** Opening DATA TO USE block **

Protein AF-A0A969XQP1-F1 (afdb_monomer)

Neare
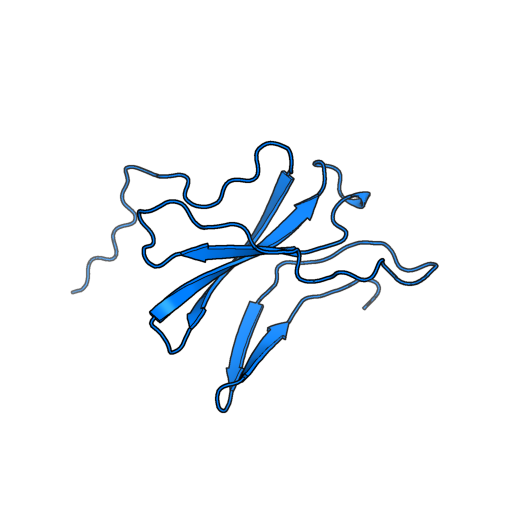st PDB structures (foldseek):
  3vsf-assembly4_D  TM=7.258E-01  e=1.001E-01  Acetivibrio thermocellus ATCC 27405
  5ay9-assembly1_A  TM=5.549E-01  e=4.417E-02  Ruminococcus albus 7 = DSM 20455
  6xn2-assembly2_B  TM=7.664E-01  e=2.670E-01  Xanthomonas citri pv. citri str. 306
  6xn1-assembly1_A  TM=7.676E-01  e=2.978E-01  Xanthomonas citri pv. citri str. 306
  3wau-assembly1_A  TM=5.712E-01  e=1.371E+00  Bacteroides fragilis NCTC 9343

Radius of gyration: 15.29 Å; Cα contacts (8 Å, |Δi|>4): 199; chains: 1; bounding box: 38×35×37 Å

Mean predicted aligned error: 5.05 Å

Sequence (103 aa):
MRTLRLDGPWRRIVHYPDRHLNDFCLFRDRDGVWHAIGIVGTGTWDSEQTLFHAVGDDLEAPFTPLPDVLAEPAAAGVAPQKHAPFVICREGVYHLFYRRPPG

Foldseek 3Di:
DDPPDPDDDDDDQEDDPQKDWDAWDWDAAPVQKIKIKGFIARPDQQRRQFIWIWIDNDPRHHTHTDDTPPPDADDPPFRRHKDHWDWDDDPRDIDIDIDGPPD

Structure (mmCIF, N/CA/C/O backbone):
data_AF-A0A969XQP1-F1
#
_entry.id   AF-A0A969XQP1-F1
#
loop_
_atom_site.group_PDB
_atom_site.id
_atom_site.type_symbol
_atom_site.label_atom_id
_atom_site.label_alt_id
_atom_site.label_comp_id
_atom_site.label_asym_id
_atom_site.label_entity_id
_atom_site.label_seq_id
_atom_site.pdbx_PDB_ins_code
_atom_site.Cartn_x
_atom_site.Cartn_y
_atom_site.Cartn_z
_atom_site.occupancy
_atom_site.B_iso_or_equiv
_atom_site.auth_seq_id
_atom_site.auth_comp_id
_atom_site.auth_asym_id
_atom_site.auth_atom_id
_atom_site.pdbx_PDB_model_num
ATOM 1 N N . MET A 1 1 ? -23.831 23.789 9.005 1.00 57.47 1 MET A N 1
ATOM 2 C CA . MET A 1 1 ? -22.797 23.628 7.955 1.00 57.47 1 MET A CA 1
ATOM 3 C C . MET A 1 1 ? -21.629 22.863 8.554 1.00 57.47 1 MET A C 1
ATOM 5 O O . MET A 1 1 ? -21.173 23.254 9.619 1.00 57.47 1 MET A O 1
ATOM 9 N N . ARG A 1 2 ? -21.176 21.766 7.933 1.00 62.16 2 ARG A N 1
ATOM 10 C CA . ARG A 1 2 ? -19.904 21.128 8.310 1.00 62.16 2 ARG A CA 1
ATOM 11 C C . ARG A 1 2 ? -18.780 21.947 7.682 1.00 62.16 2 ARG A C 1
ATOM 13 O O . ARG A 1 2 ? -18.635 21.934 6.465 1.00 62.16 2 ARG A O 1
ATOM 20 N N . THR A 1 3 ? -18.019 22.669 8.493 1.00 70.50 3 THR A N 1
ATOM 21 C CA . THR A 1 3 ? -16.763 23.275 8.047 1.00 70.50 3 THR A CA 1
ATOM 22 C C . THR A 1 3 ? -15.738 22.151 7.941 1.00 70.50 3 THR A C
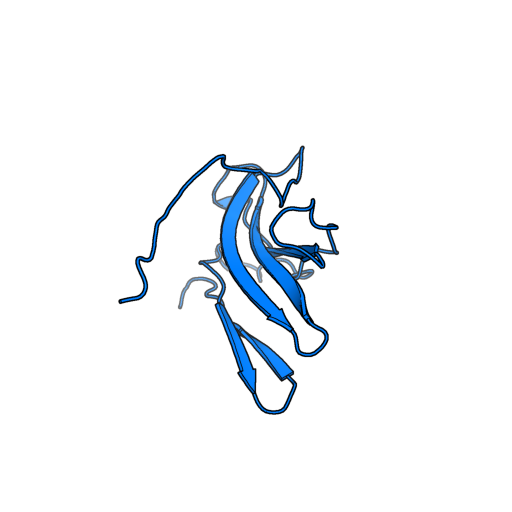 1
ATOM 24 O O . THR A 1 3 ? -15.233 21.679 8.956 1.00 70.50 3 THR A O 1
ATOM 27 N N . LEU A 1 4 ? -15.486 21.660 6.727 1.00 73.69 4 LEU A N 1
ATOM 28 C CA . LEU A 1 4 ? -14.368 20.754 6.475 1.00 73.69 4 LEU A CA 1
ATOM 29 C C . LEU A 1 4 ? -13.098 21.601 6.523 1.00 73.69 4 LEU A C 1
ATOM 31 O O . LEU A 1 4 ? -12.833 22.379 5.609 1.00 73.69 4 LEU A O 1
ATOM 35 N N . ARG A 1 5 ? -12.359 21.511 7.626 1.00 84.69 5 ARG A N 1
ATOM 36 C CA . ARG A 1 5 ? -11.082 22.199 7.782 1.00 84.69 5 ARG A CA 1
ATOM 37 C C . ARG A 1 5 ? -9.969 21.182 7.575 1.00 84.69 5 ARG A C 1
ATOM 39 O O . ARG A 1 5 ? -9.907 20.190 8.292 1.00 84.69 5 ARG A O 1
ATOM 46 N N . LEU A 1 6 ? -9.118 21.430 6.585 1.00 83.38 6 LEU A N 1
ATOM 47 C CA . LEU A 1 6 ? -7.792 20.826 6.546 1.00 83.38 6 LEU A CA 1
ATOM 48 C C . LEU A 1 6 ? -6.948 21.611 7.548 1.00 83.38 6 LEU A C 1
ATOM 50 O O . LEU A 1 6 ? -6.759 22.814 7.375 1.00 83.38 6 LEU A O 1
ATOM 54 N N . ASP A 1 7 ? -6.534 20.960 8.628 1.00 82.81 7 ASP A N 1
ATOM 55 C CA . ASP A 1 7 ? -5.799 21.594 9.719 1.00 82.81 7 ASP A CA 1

** Closing DATA TO USE block **

_WHAT YOU WILL DO:_
Pull every line containing the string "Xanthomonas" out of the data above and copy it.

_SOLUTION FOR THIS PROBLEM:_
  6xn2-assembly2_B  TM=7.664E-01  e=2.670E-01  Xanthomonas citri pv. citri str. 306
  6xn1-assembly1_A  TM=7.676E-01  e=2.978E-01  Xanthomonas citri pv. citri str. 306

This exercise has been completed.